======== SUPPLIED MATERIAL ========

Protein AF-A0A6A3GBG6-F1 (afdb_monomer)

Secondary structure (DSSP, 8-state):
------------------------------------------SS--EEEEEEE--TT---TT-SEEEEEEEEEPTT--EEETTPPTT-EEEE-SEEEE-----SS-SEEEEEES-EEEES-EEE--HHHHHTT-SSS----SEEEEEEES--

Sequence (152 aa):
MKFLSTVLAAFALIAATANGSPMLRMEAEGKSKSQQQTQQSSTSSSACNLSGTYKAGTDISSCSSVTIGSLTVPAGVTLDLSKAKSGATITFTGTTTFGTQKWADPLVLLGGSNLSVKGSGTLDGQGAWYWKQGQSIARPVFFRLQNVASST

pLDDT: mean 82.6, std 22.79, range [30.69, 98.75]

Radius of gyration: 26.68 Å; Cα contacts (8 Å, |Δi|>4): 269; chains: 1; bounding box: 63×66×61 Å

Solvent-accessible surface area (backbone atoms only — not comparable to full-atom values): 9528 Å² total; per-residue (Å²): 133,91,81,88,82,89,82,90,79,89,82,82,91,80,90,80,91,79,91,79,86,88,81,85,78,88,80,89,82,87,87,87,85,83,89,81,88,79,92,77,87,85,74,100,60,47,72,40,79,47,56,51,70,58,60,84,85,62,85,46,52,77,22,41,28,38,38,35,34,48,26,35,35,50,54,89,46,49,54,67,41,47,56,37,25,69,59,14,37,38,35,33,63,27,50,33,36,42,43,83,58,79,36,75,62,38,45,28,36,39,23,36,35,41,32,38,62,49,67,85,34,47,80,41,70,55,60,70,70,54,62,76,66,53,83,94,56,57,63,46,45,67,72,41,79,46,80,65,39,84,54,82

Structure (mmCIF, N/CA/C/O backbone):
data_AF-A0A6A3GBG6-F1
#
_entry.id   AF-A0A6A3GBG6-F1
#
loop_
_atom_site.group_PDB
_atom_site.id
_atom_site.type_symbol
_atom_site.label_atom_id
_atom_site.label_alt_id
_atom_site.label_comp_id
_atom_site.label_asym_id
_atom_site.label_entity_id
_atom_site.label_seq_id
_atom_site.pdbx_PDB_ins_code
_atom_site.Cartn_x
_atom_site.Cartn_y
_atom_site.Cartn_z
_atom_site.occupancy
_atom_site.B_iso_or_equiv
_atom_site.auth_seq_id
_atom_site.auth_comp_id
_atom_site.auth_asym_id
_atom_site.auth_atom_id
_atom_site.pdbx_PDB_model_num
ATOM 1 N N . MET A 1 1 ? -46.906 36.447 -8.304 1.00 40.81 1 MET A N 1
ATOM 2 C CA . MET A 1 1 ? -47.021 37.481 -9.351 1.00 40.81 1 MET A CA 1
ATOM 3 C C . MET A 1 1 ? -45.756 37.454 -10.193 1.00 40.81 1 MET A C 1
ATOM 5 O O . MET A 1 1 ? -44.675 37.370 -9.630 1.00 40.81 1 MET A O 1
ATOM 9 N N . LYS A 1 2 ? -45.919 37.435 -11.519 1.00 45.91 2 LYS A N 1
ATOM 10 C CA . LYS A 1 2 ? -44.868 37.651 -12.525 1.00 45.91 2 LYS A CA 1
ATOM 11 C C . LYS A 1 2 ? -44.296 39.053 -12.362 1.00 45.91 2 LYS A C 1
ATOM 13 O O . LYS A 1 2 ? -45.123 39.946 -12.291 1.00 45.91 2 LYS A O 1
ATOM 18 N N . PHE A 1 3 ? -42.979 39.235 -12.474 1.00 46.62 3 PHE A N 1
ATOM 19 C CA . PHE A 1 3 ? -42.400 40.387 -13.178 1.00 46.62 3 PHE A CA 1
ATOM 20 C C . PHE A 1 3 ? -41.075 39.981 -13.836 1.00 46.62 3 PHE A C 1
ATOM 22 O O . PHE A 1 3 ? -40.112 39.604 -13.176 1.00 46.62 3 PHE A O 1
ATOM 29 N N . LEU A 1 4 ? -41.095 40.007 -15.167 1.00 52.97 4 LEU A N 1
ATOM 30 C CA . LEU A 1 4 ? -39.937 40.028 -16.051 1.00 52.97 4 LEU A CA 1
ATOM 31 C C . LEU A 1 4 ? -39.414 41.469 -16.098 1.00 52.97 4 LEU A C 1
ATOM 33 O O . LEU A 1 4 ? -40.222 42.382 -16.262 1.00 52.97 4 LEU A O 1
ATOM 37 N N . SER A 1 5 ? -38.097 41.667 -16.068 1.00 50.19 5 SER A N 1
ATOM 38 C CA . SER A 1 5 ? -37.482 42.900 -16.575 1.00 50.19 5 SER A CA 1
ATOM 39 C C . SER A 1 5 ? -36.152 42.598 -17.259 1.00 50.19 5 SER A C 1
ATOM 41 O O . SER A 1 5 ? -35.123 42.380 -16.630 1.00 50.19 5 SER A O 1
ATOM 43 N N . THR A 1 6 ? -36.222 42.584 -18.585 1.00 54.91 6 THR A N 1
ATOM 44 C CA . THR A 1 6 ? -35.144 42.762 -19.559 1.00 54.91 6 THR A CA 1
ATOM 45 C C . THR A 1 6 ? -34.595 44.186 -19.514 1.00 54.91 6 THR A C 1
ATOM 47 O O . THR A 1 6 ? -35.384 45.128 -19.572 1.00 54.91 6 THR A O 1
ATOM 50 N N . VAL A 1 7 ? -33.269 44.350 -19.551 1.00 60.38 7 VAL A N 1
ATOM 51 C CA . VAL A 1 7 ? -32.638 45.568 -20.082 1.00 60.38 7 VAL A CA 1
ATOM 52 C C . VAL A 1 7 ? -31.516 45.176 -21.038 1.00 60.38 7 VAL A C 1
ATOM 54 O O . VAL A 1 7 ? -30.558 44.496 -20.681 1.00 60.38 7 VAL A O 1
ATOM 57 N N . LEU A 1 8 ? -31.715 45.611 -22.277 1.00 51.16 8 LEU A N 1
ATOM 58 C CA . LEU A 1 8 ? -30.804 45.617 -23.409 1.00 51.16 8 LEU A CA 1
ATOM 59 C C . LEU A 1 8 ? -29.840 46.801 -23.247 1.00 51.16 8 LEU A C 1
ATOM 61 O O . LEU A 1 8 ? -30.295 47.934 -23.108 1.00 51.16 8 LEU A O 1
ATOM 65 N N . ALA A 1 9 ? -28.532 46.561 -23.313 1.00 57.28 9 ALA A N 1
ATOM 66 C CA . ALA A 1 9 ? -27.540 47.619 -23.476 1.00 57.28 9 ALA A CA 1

========
======== SUPPLIED MATERIAL ========

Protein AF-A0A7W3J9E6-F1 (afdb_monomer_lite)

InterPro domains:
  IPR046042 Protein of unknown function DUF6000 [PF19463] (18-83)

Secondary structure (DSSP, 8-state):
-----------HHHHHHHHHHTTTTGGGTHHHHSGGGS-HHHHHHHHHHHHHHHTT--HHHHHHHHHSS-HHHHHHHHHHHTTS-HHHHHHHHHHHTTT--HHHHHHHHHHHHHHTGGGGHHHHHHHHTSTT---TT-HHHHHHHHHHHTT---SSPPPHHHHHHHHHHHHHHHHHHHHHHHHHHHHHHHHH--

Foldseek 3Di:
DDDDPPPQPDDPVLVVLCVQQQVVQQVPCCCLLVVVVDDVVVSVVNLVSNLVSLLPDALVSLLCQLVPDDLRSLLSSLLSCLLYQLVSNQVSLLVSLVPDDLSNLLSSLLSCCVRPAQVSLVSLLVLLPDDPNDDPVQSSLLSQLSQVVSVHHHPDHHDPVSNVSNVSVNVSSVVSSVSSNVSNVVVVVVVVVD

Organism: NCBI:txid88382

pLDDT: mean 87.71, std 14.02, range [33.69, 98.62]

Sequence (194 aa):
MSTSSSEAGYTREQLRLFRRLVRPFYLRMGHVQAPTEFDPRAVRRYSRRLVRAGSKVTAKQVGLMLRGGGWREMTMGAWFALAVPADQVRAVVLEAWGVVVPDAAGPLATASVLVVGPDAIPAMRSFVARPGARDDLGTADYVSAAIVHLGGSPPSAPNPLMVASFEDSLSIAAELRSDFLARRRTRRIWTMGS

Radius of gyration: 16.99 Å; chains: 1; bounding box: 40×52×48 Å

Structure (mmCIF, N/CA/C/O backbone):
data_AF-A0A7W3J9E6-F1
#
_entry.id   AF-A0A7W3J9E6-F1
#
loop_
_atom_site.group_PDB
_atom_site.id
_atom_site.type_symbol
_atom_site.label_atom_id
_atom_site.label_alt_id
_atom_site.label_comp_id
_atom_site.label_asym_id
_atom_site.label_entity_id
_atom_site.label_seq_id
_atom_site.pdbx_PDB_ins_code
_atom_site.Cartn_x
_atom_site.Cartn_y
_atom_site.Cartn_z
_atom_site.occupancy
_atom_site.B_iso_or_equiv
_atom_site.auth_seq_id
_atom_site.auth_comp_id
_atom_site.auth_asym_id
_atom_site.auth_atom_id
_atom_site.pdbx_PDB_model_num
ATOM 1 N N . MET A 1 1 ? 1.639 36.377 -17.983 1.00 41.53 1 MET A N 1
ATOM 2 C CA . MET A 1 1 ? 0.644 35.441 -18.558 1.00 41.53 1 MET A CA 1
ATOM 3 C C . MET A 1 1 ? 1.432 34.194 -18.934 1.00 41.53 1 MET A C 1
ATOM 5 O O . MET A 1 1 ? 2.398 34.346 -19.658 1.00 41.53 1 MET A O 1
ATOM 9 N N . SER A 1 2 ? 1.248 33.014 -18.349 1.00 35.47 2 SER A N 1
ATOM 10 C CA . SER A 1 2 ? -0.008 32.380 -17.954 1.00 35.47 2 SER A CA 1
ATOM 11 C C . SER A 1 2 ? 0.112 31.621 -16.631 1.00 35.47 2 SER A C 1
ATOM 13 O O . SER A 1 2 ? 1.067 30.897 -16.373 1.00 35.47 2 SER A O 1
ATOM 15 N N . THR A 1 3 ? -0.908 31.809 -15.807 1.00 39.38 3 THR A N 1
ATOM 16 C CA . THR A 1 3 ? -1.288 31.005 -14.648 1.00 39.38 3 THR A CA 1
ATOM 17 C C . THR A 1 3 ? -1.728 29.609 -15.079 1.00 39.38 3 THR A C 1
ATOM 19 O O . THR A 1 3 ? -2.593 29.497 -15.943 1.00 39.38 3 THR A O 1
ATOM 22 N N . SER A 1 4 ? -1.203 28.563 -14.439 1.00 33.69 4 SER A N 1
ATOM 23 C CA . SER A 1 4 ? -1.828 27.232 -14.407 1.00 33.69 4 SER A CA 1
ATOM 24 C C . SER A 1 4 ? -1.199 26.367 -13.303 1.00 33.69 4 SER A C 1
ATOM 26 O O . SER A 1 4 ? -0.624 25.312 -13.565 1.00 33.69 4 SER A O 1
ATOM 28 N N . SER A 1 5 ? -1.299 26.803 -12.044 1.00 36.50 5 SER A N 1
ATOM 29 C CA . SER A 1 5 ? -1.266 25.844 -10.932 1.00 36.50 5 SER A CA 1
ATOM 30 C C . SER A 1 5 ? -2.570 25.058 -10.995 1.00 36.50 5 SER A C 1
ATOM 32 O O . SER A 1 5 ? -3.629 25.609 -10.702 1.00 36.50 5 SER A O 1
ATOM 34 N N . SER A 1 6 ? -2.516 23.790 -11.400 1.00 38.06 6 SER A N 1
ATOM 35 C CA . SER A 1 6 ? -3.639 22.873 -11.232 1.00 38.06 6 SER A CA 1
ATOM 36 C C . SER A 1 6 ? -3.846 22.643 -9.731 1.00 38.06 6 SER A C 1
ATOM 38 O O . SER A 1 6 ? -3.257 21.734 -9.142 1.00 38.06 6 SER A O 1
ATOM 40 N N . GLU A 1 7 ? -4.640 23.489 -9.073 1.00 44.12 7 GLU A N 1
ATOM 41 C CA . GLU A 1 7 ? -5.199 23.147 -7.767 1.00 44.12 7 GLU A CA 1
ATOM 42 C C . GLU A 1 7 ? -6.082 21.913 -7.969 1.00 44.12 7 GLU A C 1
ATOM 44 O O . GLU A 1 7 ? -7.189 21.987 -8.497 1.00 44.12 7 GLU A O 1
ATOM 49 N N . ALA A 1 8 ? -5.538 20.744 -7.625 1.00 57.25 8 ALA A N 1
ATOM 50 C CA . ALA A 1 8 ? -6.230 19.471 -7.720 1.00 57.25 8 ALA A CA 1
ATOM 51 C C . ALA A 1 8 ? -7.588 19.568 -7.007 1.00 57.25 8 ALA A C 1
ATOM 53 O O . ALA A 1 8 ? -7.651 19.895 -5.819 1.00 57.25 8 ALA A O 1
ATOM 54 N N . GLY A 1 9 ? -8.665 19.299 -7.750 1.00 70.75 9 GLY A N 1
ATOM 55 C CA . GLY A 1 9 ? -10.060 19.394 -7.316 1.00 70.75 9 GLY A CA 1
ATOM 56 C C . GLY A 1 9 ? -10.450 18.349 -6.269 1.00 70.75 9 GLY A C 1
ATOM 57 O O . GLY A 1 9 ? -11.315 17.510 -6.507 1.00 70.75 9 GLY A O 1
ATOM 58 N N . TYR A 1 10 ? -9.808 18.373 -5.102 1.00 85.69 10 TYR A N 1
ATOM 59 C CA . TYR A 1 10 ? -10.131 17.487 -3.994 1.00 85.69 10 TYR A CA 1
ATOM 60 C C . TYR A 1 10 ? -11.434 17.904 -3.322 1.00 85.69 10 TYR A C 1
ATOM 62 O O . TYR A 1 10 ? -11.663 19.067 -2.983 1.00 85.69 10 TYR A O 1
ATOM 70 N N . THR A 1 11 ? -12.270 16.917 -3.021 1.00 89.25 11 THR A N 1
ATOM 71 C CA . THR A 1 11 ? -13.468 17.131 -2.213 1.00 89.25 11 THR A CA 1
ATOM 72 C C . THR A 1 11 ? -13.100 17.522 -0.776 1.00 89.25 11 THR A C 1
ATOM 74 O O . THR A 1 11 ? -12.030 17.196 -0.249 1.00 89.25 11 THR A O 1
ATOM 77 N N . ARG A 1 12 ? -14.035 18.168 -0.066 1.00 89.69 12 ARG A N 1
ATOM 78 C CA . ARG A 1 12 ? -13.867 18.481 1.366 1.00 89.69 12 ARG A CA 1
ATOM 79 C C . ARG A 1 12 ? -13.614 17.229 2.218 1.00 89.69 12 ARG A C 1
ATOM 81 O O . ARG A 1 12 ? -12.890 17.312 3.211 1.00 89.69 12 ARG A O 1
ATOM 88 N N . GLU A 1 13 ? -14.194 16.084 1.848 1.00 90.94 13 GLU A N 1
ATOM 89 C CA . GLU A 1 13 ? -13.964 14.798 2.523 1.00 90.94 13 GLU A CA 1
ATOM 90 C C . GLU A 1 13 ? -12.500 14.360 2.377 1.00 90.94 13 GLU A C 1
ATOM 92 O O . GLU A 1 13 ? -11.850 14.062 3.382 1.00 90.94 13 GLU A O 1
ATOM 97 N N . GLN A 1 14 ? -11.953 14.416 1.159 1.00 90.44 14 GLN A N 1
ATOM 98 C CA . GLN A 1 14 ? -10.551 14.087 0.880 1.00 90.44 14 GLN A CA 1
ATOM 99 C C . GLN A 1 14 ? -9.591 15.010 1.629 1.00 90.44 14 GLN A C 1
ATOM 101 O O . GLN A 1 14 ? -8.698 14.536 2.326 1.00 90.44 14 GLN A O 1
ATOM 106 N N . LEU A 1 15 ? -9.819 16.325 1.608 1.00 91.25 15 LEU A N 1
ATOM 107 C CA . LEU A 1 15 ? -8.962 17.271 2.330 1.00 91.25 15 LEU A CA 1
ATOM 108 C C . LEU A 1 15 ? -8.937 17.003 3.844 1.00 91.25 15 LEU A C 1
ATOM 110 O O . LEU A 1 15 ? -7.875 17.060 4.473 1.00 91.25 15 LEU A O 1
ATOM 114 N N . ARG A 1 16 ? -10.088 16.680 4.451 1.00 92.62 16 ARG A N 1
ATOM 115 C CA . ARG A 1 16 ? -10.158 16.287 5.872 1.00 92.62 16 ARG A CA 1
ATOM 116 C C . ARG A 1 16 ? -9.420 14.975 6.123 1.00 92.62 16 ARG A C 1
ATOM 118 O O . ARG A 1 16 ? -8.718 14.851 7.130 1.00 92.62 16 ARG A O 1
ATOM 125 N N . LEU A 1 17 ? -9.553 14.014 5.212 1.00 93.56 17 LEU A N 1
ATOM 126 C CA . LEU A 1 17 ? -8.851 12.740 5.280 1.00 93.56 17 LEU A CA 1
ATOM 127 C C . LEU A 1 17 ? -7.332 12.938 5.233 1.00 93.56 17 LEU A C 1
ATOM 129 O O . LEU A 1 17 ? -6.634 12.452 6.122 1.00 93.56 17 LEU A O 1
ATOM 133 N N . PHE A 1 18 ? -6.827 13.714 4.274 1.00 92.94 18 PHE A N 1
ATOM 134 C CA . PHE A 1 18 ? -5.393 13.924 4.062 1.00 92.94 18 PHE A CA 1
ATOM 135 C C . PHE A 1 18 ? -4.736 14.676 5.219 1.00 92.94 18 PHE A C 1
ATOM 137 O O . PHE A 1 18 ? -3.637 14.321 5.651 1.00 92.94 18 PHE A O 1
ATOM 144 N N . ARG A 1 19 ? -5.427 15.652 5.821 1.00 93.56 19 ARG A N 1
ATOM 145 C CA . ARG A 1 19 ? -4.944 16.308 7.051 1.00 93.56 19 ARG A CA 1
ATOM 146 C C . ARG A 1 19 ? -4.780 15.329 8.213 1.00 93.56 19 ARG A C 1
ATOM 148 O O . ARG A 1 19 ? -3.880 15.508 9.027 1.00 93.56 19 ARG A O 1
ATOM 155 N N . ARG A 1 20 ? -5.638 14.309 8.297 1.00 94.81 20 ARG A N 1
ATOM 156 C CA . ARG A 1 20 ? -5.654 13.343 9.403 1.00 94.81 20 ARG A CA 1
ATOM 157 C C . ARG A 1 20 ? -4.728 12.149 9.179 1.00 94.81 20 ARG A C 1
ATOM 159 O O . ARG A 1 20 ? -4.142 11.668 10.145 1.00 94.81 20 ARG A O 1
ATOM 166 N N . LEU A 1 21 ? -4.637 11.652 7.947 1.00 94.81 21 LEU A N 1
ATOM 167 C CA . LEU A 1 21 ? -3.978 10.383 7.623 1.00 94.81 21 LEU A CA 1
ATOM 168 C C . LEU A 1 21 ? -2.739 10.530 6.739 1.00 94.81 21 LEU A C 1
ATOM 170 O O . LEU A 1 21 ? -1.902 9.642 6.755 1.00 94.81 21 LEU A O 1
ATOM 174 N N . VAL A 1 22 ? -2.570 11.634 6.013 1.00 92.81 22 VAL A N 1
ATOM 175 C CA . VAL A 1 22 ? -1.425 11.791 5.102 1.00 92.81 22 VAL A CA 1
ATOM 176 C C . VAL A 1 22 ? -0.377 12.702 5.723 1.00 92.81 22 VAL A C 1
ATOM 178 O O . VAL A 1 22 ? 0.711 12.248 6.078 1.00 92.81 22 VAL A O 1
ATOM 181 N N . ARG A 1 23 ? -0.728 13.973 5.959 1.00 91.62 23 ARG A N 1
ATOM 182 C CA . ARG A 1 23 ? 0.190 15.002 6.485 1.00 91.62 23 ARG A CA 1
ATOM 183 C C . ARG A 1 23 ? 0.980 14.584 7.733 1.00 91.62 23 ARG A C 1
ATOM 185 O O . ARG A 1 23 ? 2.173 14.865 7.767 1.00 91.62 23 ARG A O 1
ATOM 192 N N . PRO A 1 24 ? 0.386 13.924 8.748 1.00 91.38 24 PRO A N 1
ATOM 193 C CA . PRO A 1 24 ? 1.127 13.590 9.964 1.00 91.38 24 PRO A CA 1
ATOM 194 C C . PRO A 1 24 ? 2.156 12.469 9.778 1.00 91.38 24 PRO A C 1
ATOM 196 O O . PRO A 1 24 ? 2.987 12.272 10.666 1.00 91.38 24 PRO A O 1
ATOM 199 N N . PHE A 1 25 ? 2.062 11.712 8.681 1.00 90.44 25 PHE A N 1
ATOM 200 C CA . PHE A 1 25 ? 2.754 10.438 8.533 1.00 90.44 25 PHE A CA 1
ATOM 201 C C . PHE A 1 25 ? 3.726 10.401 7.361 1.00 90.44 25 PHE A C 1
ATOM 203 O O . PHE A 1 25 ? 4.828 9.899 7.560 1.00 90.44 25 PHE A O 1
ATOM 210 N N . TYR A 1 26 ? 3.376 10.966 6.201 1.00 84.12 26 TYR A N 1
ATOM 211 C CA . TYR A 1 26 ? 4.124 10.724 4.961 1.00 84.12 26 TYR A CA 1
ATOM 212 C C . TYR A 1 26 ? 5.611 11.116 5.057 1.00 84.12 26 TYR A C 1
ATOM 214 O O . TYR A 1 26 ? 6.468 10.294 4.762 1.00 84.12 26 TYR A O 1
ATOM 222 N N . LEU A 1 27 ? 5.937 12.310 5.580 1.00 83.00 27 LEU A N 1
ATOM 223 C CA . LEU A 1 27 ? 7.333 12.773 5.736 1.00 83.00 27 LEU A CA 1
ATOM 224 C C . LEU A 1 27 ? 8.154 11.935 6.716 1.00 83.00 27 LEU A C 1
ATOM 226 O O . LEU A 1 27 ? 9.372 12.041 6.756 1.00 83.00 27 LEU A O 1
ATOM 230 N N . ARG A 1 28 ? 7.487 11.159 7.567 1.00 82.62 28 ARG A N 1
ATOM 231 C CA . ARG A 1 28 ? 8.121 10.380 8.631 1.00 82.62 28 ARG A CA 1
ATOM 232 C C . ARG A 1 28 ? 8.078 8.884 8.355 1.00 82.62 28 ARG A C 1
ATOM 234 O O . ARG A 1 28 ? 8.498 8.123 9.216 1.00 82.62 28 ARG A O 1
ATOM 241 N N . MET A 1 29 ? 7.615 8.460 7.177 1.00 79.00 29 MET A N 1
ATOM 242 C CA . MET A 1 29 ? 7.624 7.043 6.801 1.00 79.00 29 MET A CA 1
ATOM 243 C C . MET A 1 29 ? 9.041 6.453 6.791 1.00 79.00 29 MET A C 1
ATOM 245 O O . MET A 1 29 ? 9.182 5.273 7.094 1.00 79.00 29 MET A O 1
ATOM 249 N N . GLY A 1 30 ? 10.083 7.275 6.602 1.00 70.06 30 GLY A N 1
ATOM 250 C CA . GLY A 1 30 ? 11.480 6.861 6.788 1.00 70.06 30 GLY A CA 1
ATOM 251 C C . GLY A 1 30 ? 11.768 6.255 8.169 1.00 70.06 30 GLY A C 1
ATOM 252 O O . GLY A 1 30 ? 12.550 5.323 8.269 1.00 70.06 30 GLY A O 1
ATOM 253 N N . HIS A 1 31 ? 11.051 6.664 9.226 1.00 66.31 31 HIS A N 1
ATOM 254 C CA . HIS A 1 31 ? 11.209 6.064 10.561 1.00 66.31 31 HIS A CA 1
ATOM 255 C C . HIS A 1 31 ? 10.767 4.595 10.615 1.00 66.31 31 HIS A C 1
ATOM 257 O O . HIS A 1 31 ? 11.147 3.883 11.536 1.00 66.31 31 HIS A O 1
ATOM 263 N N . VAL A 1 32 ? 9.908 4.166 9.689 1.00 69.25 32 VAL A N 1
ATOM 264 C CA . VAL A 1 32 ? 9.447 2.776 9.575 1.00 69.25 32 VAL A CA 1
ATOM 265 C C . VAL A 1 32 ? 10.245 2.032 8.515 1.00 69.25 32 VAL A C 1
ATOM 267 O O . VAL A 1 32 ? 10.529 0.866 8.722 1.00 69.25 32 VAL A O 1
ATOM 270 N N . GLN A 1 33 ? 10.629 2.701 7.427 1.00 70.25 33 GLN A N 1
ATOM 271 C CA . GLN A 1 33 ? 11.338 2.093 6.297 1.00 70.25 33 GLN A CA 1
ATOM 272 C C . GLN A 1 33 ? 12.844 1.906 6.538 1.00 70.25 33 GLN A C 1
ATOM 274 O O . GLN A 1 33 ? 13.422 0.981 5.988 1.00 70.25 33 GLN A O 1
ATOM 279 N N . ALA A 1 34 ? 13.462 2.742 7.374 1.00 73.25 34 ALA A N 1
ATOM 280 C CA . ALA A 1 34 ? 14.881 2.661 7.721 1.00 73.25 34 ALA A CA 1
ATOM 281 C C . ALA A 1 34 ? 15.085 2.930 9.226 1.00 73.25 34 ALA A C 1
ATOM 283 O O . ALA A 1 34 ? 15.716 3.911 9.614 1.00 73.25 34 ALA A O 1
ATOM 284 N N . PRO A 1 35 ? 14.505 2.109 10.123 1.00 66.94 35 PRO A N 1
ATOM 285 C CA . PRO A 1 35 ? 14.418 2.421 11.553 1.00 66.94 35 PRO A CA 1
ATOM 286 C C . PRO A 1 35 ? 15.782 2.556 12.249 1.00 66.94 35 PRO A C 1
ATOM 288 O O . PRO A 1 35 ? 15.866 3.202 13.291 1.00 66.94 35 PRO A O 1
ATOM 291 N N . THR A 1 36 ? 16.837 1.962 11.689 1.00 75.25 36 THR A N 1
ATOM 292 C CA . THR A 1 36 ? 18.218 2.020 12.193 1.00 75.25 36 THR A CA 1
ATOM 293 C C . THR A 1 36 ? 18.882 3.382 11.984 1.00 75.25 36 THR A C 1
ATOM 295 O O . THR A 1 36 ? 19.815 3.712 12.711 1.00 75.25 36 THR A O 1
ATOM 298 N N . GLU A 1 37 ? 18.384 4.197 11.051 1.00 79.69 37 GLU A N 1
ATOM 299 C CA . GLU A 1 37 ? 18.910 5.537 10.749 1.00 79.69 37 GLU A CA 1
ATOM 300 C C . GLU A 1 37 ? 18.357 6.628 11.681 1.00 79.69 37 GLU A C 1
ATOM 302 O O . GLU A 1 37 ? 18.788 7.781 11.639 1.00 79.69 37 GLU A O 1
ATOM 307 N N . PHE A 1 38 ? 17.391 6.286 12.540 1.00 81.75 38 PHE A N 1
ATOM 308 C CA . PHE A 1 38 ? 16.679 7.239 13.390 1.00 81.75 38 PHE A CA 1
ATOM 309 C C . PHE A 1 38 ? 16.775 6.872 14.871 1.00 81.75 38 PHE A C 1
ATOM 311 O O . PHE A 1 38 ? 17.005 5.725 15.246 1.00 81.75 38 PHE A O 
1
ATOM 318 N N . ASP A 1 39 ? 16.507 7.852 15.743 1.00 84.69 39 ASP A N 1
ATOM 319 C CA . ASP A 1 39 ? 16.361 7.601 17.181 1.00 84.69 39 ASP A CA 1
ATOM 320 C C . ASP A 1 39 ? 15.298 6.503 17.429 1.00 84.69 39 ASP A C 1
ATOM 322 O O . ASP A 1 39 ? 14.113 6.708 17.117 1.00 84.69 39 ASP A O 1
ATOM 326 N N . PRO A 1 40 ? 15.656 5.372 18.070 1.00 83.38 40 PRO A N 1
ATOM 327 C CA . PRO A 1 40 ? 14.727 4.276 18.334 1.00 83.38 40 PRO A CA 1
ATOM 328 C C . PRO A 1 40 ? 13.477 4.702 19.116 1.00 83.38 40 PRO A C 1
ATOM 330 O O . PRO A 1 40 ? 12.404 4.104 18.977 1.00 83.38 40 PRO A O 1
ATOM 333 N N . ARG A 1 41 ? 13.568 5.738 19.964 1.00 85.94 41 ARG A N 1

========

* TASK STATEMENT
When you reach the line holding "ATOM 79 C C" in the records above, begin reproducing exactly, stop after the line holding "ATOM 88 N N", and output nothing else.

* ANSWER BELOW
ATOM 79 C C . ARG A 1 12 ? -13.614 17.229 2.218 1.00 89.69 12 ARG A C 1
ATOM 81 O O . ARG A 1 12 ? -12.890 17.312 3.211 1.00 89.69 12 ARG A O 1
ATOM 88 N N . GLU A 1 13 ? -14.194 16.084 1.848 1.00 90.94 13 GLU A N 1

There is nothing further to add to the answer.